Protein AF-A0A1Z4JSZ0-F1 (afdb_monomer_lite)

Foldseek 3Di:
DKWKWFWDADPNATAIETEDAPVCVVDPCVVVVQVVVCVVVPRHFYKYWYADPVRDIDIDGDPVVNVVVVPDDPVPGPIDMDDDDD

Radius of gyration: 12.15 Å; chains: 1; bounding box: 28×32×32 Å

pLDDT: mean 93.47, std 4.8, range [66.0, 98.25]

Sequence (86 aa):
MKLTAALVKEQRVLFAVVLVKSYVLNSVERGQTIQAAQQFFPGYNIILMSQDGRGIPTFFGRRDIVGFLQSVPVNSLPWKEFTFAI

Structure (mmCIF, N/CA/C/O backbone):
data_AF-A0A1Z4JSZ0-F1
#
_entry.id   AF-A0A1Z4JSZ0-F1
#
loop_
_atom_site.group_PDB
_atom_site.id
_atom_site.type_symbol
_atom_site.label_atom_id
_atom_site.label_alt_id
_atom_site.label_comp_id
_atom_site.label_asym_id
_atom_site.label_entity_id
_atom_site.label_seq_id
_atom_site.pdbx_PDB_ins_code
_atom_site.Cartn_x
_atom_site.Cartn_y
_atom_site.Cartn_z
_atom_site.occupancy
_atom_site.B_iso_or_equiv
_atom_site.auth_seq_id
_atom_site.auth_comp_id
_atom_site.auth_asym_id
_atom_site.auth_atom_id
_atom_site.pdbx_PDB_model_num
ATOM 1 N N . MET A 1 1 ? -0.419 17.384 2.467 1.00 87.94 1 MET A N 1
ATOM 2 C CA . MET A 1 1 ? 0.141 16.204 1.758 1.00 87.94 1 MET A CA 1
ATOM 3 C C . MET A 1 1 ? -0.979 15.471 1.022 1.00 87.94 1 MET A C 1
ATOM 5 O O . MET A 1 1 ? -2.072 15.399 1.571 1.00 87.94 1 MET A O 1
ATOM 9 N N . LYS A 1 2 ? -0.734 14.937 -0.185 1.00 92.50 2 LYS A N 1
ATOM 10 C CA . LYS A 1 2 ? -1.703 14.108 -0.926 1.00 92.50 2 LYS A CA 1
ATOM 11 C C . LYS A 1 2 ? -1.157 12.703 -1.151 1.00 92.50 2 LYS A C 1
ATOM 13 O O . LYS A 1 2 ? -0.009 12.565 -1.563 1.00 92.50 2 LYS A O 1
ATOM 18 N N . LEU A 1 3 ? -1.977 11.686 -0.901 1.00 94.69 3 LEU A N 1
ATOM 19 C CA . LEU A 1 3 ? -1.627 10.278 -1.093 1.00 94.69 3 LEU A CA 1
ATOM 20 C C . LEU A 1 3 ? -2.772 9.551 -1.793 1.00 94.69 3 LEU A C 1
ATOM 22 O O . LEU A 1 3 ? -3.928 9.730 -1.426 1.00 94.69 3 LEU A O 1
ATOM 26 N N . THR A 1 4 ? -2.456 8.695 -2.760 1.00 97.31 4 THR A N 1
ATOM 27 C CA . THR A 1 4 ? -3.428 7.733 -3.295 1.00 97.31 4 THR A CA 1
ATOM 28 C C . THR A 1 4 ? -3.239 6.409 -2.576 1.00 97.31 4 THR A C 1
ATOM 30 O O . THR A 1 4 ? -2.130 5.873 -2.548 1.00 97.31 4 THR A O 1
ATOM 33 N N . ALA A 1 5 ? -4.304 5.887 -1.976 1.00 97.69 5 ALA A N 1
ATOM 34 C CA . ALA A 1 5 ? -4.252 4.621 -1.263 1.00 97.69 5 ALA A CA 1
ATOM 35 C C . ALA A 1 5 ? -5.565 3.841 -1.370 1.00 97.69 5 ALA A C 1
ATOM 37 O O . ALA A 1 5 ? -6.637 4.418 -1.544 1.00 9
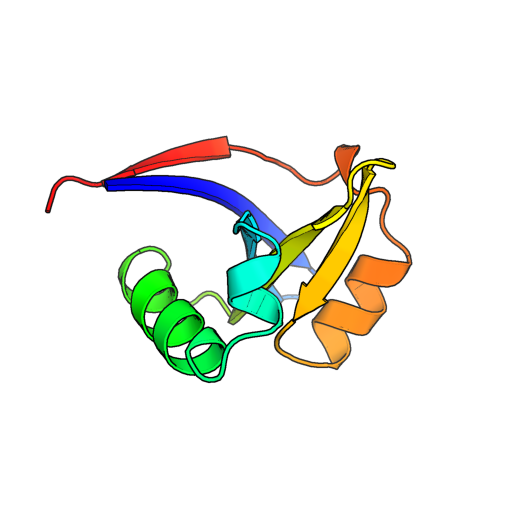7.69 5 ALA A O 1
ATOM 38 N N . ALA A 1 6 ? -5.476 2.523 -1.230 1.00 98.06 6 ALA A N 1
ATOM 39 C CA . ALA A 1 6 ? -6.616 1.638 -1.049 1.00 98.06 6 ALA A CA 1
ATOM 40 C C . ALA A 1 6 ? -6.607 1.088 0.381 1.00 98.06 6 ALA A C 1
ATOM 42 O O . ALA A 1 6 ? -5.655 0.422 0.790 1.00 98.06 6 ALA A O 1
ATOM 43 N N . LEU A 1 7 ? -7.664 1.372 1.145 1.00 97.94 7 LEU A N 1
ATOM 44 C CA . LEU A 1 7 ? -7.852 0.831 2.492 1.00 97.94 7 LEU A CA 1
ATOM 45 C C . LEU A 1 7 ? -8.670 -0.454 2.403 1.00 97.94 7 LEU A C 1
ATOM 47 O O . LEU A 1 7 ? -9.799 -0.436 1.911 1.00 97.94 7 LEU A O 1
ATOM 51 N N . VAL A 1 8 ? -8.101 -1.559 2.874 1.00 97.12 8 VAL A N 1
ATOM 52 C CA . VAL A 1 8 ? -8.680 -2.895 2.734 1.00 97.12 8 VAL A CA 1
ATOM 53 C C . VAL A 1 8 ? -8.773 -3.571 4.097 1.00 97.12 8 VAL A C 1
ATOM 55 O O . VAL A 1 8 ? -7.887 -3.443 4.947 1.00 97.12 8 VAL A O 1
ATOM 58 N N . LYS A 1 9 ? -9.871 -4.301 4.300 1.00 95.94 9 LYS A N 1
ATOM 59 C CA . LYS A 1 9 ? -10.089 -5.180 5.446 1.00 95.94 9 LYS A CA 1
ATOM 60 C C . LYS A 1 9 ? -10.361 -6.586 4.932 1.00 95.94 9 LYS A C 1
ATOM 62 O O . LYS A 1 9 ? -11.433 -6.823 4.390 1.00 95.94 9 LYS A O 1
ATOM 67 N N . GLU A 1 10 ? -9.431 -7.503 5.159 1.00 93.31 10 GLU A N 1
ATOM 68 C CA . GLU A 1 10 ? -9.533 -8.896 4.711 1.00 93.31 10 GLU A CA 1
ATOM 69 C C . GLU A 1 10 ? -9.261 -9.829 5.891 1.00 93.31 10 GLU A C 1
ATOM 71 O O . GLU A 1 10 ? -8.282 -9.636 6.604 1.00 93.31 10 GLU A O 1
ATOM 76 N N . GLN A 1 11 ? -10.133 -10.807 6.151 1.00 89.50 11 GLN A N 1
ATOM 77 C CA . GLN A 1 11 ? -9.968 -11.794 7.240 1.00 89.50 11 GLN A CA 1
ATOM 78 C C . GLN A 1 11 ? -9.543 -11.198 8.605 1.00 89.50 11 GLN A C 1
ATOM 80 O O . GLN A 1 11 ? -8.747 -11.777 9.338 1.00 89.50 11 GLN A O 1
ATOM 85 N N . ARG A 1 12 ? -10.106 -10.035 8.974 1.00 92.88 12 ARG A N 1
ATOM 86 C CA . ARG A 1 12 ? -9.771 -9.243 10.186 1.00 92.88 12 ARG A CA 1
ATOM 87 C C . ARG A 1 12 ? -8.413 -8.524 10.167 1.00 92.88 12 ARG A C 1
ATOM 89 O O . ARG A 1 12 ? -8.077 -7.868 11.148 1.00 92.88 12 ARG A O 1
ATOM 96 N N . VAL A 1 13 ? -7.677 -8.566 9.066 1.00 95.62 13 VAL A N 1
ATOM 97 C CA . VAL A 1 13 ? -6.459 -7.781 8.847 1.00 95.62 13 VAL A CA 1
ATOM 98 C C . VAL A 1 13 ? -6.816 -6.477 8.137 1.00 95.62 13 VAL A C 1
ATOM 100 O O . VAL A 1 13 ? -7.447 -6.483 7.083 1.00 95.62 13 VAL A O 1
ATOM 103 N N . LEU A 1 14 ? -6.406 -5.351 8.724 1.00 97.56 14 LEU A N 1
ATOM 104 C CA . LEU A 1 14 ? -6.483 -4.029 8.105 1.00 97.56 14 LEU A CA 1
ATOM 105 C C . LEU A 1 14 ? -5.156 -3.706 7.426 1.00 97.56 14 LEU A C 1
ATOM 107 O O . LEU A 1 14 ? -4.094 -3.793 8.057 1.00 97.56 14 LEU A O 1
ATOM 111 N N . PHE A 1 15 ? -5.205 -3.310 6.159 1.00 98.00 15 PHE A N 1
ATOM 112 C CA . PHE A 1 15 ? -4.022 -2.855 5.441 1.00 98.00 15 PHE A CA 1
ATOM 113 C C . PHE A 1 15 ? -4.325 -1.732 4.454 1.00 98.00 15 PHE A C 1
ATOM 115 O O . PHE A 1 15 ? -5.421 -1.631 3.906 1.00 98.00 15 PHE A O 1
ATOM 122 N N . ALA A 1 16 ? -3.341 -0.856 4.283 1.00 98.25 16 ALA A N 1
ATOM 123 C CA . ALA A 1 16 ? -3.390 0.272 3.373 1.00 98.25 16 ALA A CA 1
ATOM 124 C C . ALA A 1 16 ? -2.375 0.030 2.258 1.00 98.25 16 ALA A C 1
ATOM 126 O O . ALA A 1 16 ? -1.175 -0.064 2.521 1.00 98.25 16 ALA A O 1
ATOM 127 N N . VAL A 1 17 ? -2.854 -0.077 1.022 1.00 98.06 17 VAL A N 1
ATOM 128 C CA . VAL A 1 17 ? -1.997 -0.133 -0.163 1.00 98.06 17 VAL A CA 1
ATOM 129 C C . VAL A 1 17 ? -1.767 1.295 -0.633 1.00 98.06 17 VAL A C 1
ATOM 131 O O . VAL A 1 17 ? -2.698 1.934 -1.110 1.00 98.06 17 VAL A O 1
ATOM 134 N N . VAL A 1 18 ? -0.555 1.813 -0.471 1.00 97.62 18 VAL A N 1
ATOM 135 C CA . VAL A 1 18 ? -0.191 3.199 -0.784 1.00 97.62 18 VAL A CA 1
ATOM 136 C C . VAL A 1 18 ? 0.543 3.238 -2.116 1.00 97.62 18 VAL A C 1
ATOM 138 O O . VAL A 1 18 ? 1.585 2.600 -2.272 1.00 97.62 18 VAL A O 1
ATOM 141 N N . LEU A 1 19 ? 0.008 4.000 -3.069 1.00 96.56 19 LEU A N 1
ATOM 142 C CA . LEU A 1 19 ? 0.640 4.201 -4.366 1.00 96.56 19 LEU A CA 1
ATOM 143 C C . LEU A 1 19 ? 1.850 5.132 -4.215 1.00 96.56 19 LEU A C 1
ATOM 145 O O . LEU A 1 19 ? 1.732 6.265 -3.746 1.00 96.56 19 LEU A O 1
ATOM 149 N N . VAL A 1 20 ? 3.012 4.654 -4.647 1.00 95.69 20 VAL A N 1
ATOM 150 C CA . VAL A 1 20 ? 4.284 5.376 -4.656 1.00 95.69 20 VAL A CA 1
ATOM 151 C C . VAL A 1 20 ? 4.921 5.310 -6.040 1.00 95.69 20 VAL A C 1
ATOM 153 O O . VAL A 1 20 ? 4.591 4.467 -6.875 1.00 95.69 20 VAL A O 1
ATOM 156 N N . LYS A 1 21 ? 5.877 6.205 -6.293 1.00 92.19 21 LYS A N 1
ATOM 157 C CA . LYS A 1 21 ? 6.692 6.152 -7.511 1.00 92.19 21 LYS A CA 1
ATOM 158 C C . LYS A 1 21 ? 7.655 4.963 -7.442 1.00 92.19 21 LYS A C 1
ATOM 160 O O . LYS A 1 21 ? 8.191 4.667 -6.378 1.00 92.19 21 LYS A O 1
ATOM 165 N N . SER A 1 22 ? 7.943 4.326 -8.576 1.00 91.19 22 SER A N 1
ATOM 166 C CA . SER A 1 22 ? 8.732 3.082 -8.627 1.00 91.19 22 SER A CA 1
ATOM 167 C C . SER A 1 22 ? 10.144 3.208 -8.043 1.00 91.19 22 SER A C 1
ATOM 169 O O . SER A 1 22 ? 10.653 2.253 -7.463 1.00 91.19 22 SER A O 1
ATOM 171 N N . TYR A 1 23 ? 10.768 4.392 -8.111 1.00 89.44 23 TYR A N 1
ATOM 172 C CA . TYR A 1 23 ? 12.081 4.617 -7.489 1.00 89.44 23 TYR A CA 1
ATOM 173 C C . TYR A 1 23 ? 12.054 4.468 -5.960 1.00 89.44 23 TYR A C 1
ATOM 175 O O . TYR A 1 23 ? 13.073 4.120 -5.377 1.00 89.44 23 TYR A O 1
ATOM 183 N N . VAL A 1 24 ? 10.902 4.686 -5.314 1.00 89.81 24 VAL A N 1
ATOM 184 C CA . VAL A 1 24 ? 10.744 4.540 -3.859 1.00 89.81 24 VAL A CA 1
ATOM 185 C C . VAL A 1 24 ? 10.845 3.073 -3.450 1.00 89.81 24 VAL A C 1
ATOM 187 O O . VAL A 1 24 ? 11.432 2.763 -2.420 1.00 89.81 24 VAL A O 1
ATOM 190 N N . LEU A 1 25 ? 10.320 2.148 -4.262 1.00 87.44 25 LEU A N 1
ATOM 191 C CA . LEU A 1 25 ? 10.431 0.713 -3.970 1.00 87.44 25 LEU A CA 1
ATOM 192 C C . LEU A 1 25 ? 11.870 0.199 -4.090 1.00 87.44 25 LEU A C 1
ATOM 194 O O . LEU A 1 25 ? 12.257 -0.720 -3.366 1.00 87.44 25 LEU A O 1
ATOM 198 N N . ASN A 1 26 ? 12.646 0.805 -4.989 1.00 82.44 26 ASN A N 1
ATOM 199 C CA . ASN A 1 26 ? 14.032 0.437 -5.265 1.00 82.44 26 ASN A CA 1
ATOM 200 C C . ASN A 1 26 ? 15.041 1.171 -4.369 1.00 82.44 26 ASN A C 1
ATOM 202 O O . ASN A 1 26 ? 16.230 0.859 -4
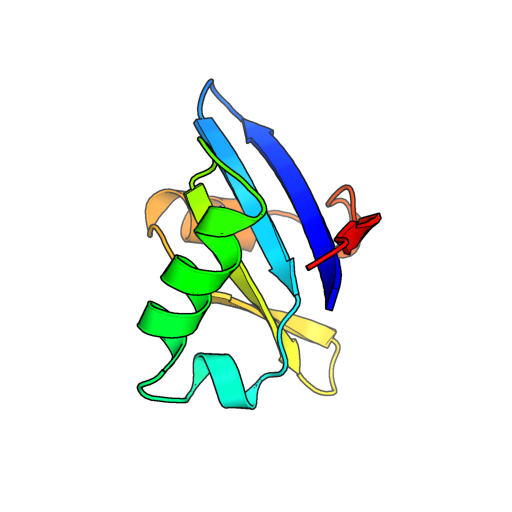.420 1.00 82.44 26 ASN A O 1
ATOM 206 N N . SER A 1 27 ? 14.599 2.140 -3.563 1.00 86.31 27 SER A N 1
ATOM 207 C CA . SER A 1 27 ? 15.481 2.894 -2.678 1.00 86.31 27 SER A CA 1
ATOM 208 C C . SER A 1 27 ? 15.622 2.228 -1.308 1.00 86.31 27 SER A C 1
ATOM 210 O O . SER A 1 27 ? 14.765 1.474 -0.834 1.00 86.31 27 SER A O 1
ATOM 212 N N . VAL A 1 28 ? 16.712 2.570 -0.621 1.00 84.38 28 VAL A N 1
ATOM 213 C CA . VAL A 1 28 ? 16.919 2.229 0.795 1.00 84.38 28 VAL A CA 1
ATOM 214 C C . VAL A 1 28 ? 15.874 2.886 1.716 1.00 84.38 28 VAL A C 1
ATOM 216 O O . VAL A 1 28 ? 15.689 2.452 2.851 1.00 84.38 28 VAL A O 1
ATOM 219 N N . GLU A 1 29 ? 15.132 3.880 1.217 1.00 86.25 29 GLU A N 1
ATOM 220 C CA . GLU A 1 29 ? 14.157 4.687 1.962 1.00 86.25 29 GLU A CA 1
ATOM 221 C C . GLU A 1 29 ? 12.761 4.051 2.029 1.00 86.25 29 GLU A C 1
ATOM 223 O O . GLU A 1 29 ? 11.870 4.567 2.705 1.00 86.25 29 GLU A O 1
ATOM 228 N N . ARG A 1 30 ? 12.531 2.909 1.370 1.00 89.94 30 ARG A N 1
ATOM 229 C CA . ARG A 1 30 ? 11.234 2.204 1.403 1.00 89.94 30 ARG A CA 1
ATOM 230 C C . ARG A 1 30 ? 10.709 1.960 2.826 1.00 89.94 30 ARG A C 1
ATOM 232 O O . ARG A 1 30 ? 9.516 2.100 3.079 1.00 89.94 30 ARG A O 1
ATOM 239 N N . GLY A 1 31 ? 11.601 1.662 3.777 1.00 89.81 31 GLY A N 1
ATOM 240 C CA . GLY A 1 31 ? 11.242 1.495 5.190 1.00 89.81 31 GLY A CA 1
ATOM 241 C C . GLY A 1 31 ? 10.799 2.803 5.850 1.00 89.81 31 GLY A C 1
ATOM 242 O O . GLY A 1 31 ? 9.798 2.826 6.563 1.00 89.81 31 GLY A O 1
ATOM 243 N N . GLN A 1 32 ? 11.485 3.907 5.551 1.00 91.94 32 GLN A N 1
ATOM 244 C CA . GLN A 1 32 ? 11.105 5.243 6.021 1.00 91.94 32 GLN A CA 1
ATOM 245 C C . GLN A 1 32 ? 9.781 5.690 5.400 1.00 91.94 32 GLN A C 1
ATOM 247 O O . GLN A 1 32 ? 8.963 6.307 6.072 1.00 91.94 32 GLN A O 1
ATOM 252 N N . THR A 1 33 ? 9.522 5.317 4.146 1.00 93.81 33 THR A N 1
ATOM 253 C CA . THR A 1 33 ? 8.246 5.596 3.476 1.00 93.81 33 THR A CA 1
ATOM 254 C C . THR A 1 33 ? 7.096 4.842 4.138 1.00 93.81 33 THR A C 1
ATOM 256 O O . THR A 1 33 ? 6.031 5.420 4.337 1.00 93.81 33 THR A O 1
ATOM 259 N N . ILE A 1 34 ? 7.301 3.581 4.539 1.00 94.88 34 ILE A N 1
ATOM 260 C CA . ILE A 1 34 ? 6.321 2.835 5.344 1.00 94.88 34 ILE A CA 1
ATOM 261 C C . ILE A 1 34 ? 6.045 3.558 6.665 1.00 94.88 34 ILE A C 1
ATOM 263 O O . ILE A 1 34 ? 4.885 3.782 7.002 1.00 94.88 34 ILE A O 1
ATOM 267 N N . GLN A 1 35 ? 7.092 3.960 7.392 1.00 93.62 35 GLN A N 1
ATOM 268 C CA . GLN A 1 35 ? 6.942 4.677 8.663 1.00 93.62 35 GLN A CA 1
ATOM 269 C C . GLN A 1 35 ? 6.217 6.015 8.479 1.00 93.62 35 GLN A C 1
ATOM 271 O O . GLN A 1 35 ? 5.307 6.338 9.238 1.00 93.62 35 GLN A O 1
ATOM 276 N N . ALA A 1 36 ? 6.560 6.763 7.431 1.00 92.69 36 ALA A N 1
ATOM 277 C CA . ALA A 1 36 ? 5.891 8.007 7.098 1.00 92.69 36 ALA A CA 1
ATOM 278 C C . ALA A 1 36 ? 4.422 7.765 6.728 1.00 92.69 36 ALA A C 1
ATOM 280 O O . ALA A 1 36 ? 3.555 8.476 7.215 1.00 92.69 36 ALA A O 1
ATOM 281 N N . ALA A 1 37 ? 4.105 6.750 5.928 1.00 93.94 37 ALA A N 1
ATOM 282 C CA . ALA A 1 37 ? 2.726 6.409 5.586 1.00 93.94 37 ALA A CA 1
ATOM 283 C C . ALA A 1 37 ? 1.907 5.952 6.807 1.00 93.94 37 ALA A C 1
ATOM 285 O O . ALA A 1 37 ? 0.708 6.224 6.882 1.00 93.94 37 ALA A O 1
ATOM 286 N N . GLN A 1 38 ? 2.548 5.314 7.790 1.00 95.12 38 GLN A N 1
ATOM 287 C CA . GLN A 1 38 ? 1.894 4.851 9.013 1.00 95.12 38 GLN A CA 1
ATOM 288 C C . GLN A 1 38 ? 1.251 5.995 9.807 1.00 95.12 38 GLN A C 1
ATOM 290 O O . GLN A 1 38 ? 0.188 5.790 10.392 1.00 95.12 38 GLN A O 1
ATOM 295 N N . GLN A 1 39 ? 1.848 7.195 9.788 1.00 94.00 39 GLN A N 1
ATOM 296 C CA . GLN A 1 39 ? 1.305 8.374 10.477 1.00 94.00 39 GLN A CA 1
────────
:: PROBLEM ::
Word for word, restate the lines of the listing above starting at the line with "ATOM 212 N N" and ending at the line with "ATOM 276 N N", and nothing outside them.

:: REPLY TO THE TASK ::
ATOM 212 N N . VAL A 1 28 ? 16.712 2.570 -0.621 1.00 84.38 28 VAL A N 1
ATOM 213 C CA . VAL A 1 28 ? 16.919 2.229 0.795 1.00 84.38 28 VAL A CA 1
ATOM 214 C C . VAL A 1 28 ? 15.874 2.886 1.716 1.00 84.38 28 VAL A C 1
ATOM 216 O O . VAL A 1 28 ? 15.689 2.452 2.851 1.00 84.38 28 VAL A O 1
ATOM 219 N N . GLU A 1 29 ? 15.132 3.880 1.217 1.00 86.25 29 GLU A N 1
ATOM 220 C CA . GLU A 1 29 ? 14.157 4.687 1.962 1.00 86.25 29 GLU A CA 1
ATOM 221 C C . GLU A 1 29 ? 12.761 4.051 2.029 1.00 86.25 29 GLU A C 1
ATOM 223 O O . GLU A 1 29 ? 11.870 4.567 2.705 1.00 86.25 29 GLU A O 1
ATOM 228 N N . ARG A 1 30 ? 12.531 2.909 1.370 1.00 89.94 30 ARG A N 1
ATOM 229 C CA . ARG A 1 30 ? 11.234 2.204 1.403 1.00 89.94 30 ARG A CA 1
ATOM 230 C C . ARG A 1 30 ? 10.709 1.960 2.826 1.00 89.94 30 ARG A C 1
ATOM 232 O O . ARG A 1 30 ? 9.516 2.100 3.079 1.00 89.94 30 ARG A O 1
ATOM 239 N N . GLY A 1 31 ? 11.601 1.662 3.777 1.00 89.81 31 GLY A N 1
ATOM 240 C CA . GLY A 1 31 ? 11.242 1.495 5.190 1.00 89.81 31 GLY A CA 1
ATOM 241 C C . GLY A 1 31 ? 10.799 2.803 5.850 1.00 89.81 31 GLY A C 1
ATOM 242 O O . GLY A 1 31 ? 9.798 2.826 6.563 1.00 89.81 31 GLY A O 1
ATOM 243 N N . GLN A 1 32 ? 11.485 3.907 5.551 1.00 91.94 32 GLN A N 1
ATOM 244 C CA . GLN A 1 32 ? 11.105 5.243 6.021 1.00 91.94 32 GLN A CA 1
ATOM 245 C C . GLN A 1 32 ? 9.781 5.690 5.400 1.00 91.94 32 GLN A C 1
ATOM 247 O O . GLN A 1 32 ? 8.963 6.307 6.072 1.00 91.94 32 GLN A O 1
ATOM 252 N N . THR A 1 33 ? 9.522 5.317 4.146 1.00 93.81 33 THR A N 1
ATOM 253 C CA . THR A 1 33 ? 8.246 5.596 3.476 1.00 93.81 33 THR A CA 1
ATOM 254 C C . THR A 1 33 ? 7.096 4.842 4.138 1.00 93.81 33 THR A C 1
ATOM 256 O O . THR A 1 33 ? 6.031 5.420 4.337 1.00 93.81 33 THR A O 1
ATOM 259 N N . ILE A 1 34 ? 7.301 3.581 4.539 1.00 94.88 34 ILE A N 1
ATOM 260 C CA . ILE A 1 34 ? 6.321 2.835 5.344 1.00 94.88 34 ILE A CA 1
ATOM 261 C C . ILE A 1 34 ? 6.045 3.558 6.665 1.00 94.88 34 ILE A C 1
ATOM 263 O O . ILE A 1 34 ? 4.885 3.782 7.002 1.00 94.88 34 ILE A O 1
ATOM 267 N N . GLN A 1 35 ? 7.092 3.960 7.392 1.00 93.62 35 GLN A N 1
ATOM 268 C CA . GLN A 1 35 ? 6.942 4.677 8.663 1.00 93.62 35 GLN A CA 1
ATOM 269 C C . GLN A 1 35 ? 6.217 6.015 8.479 1.00 93.62 35 GLN A C 1
ATOM 271 O O . GLN A 1 35 ? 5.307 6.338 9.238 1.00 93.62 35 GLN A O 1
ATOM 276 N N . ALA A 1 36 ? 6.560 6.763 7.431 1.00 92.69 36 ALA A N 1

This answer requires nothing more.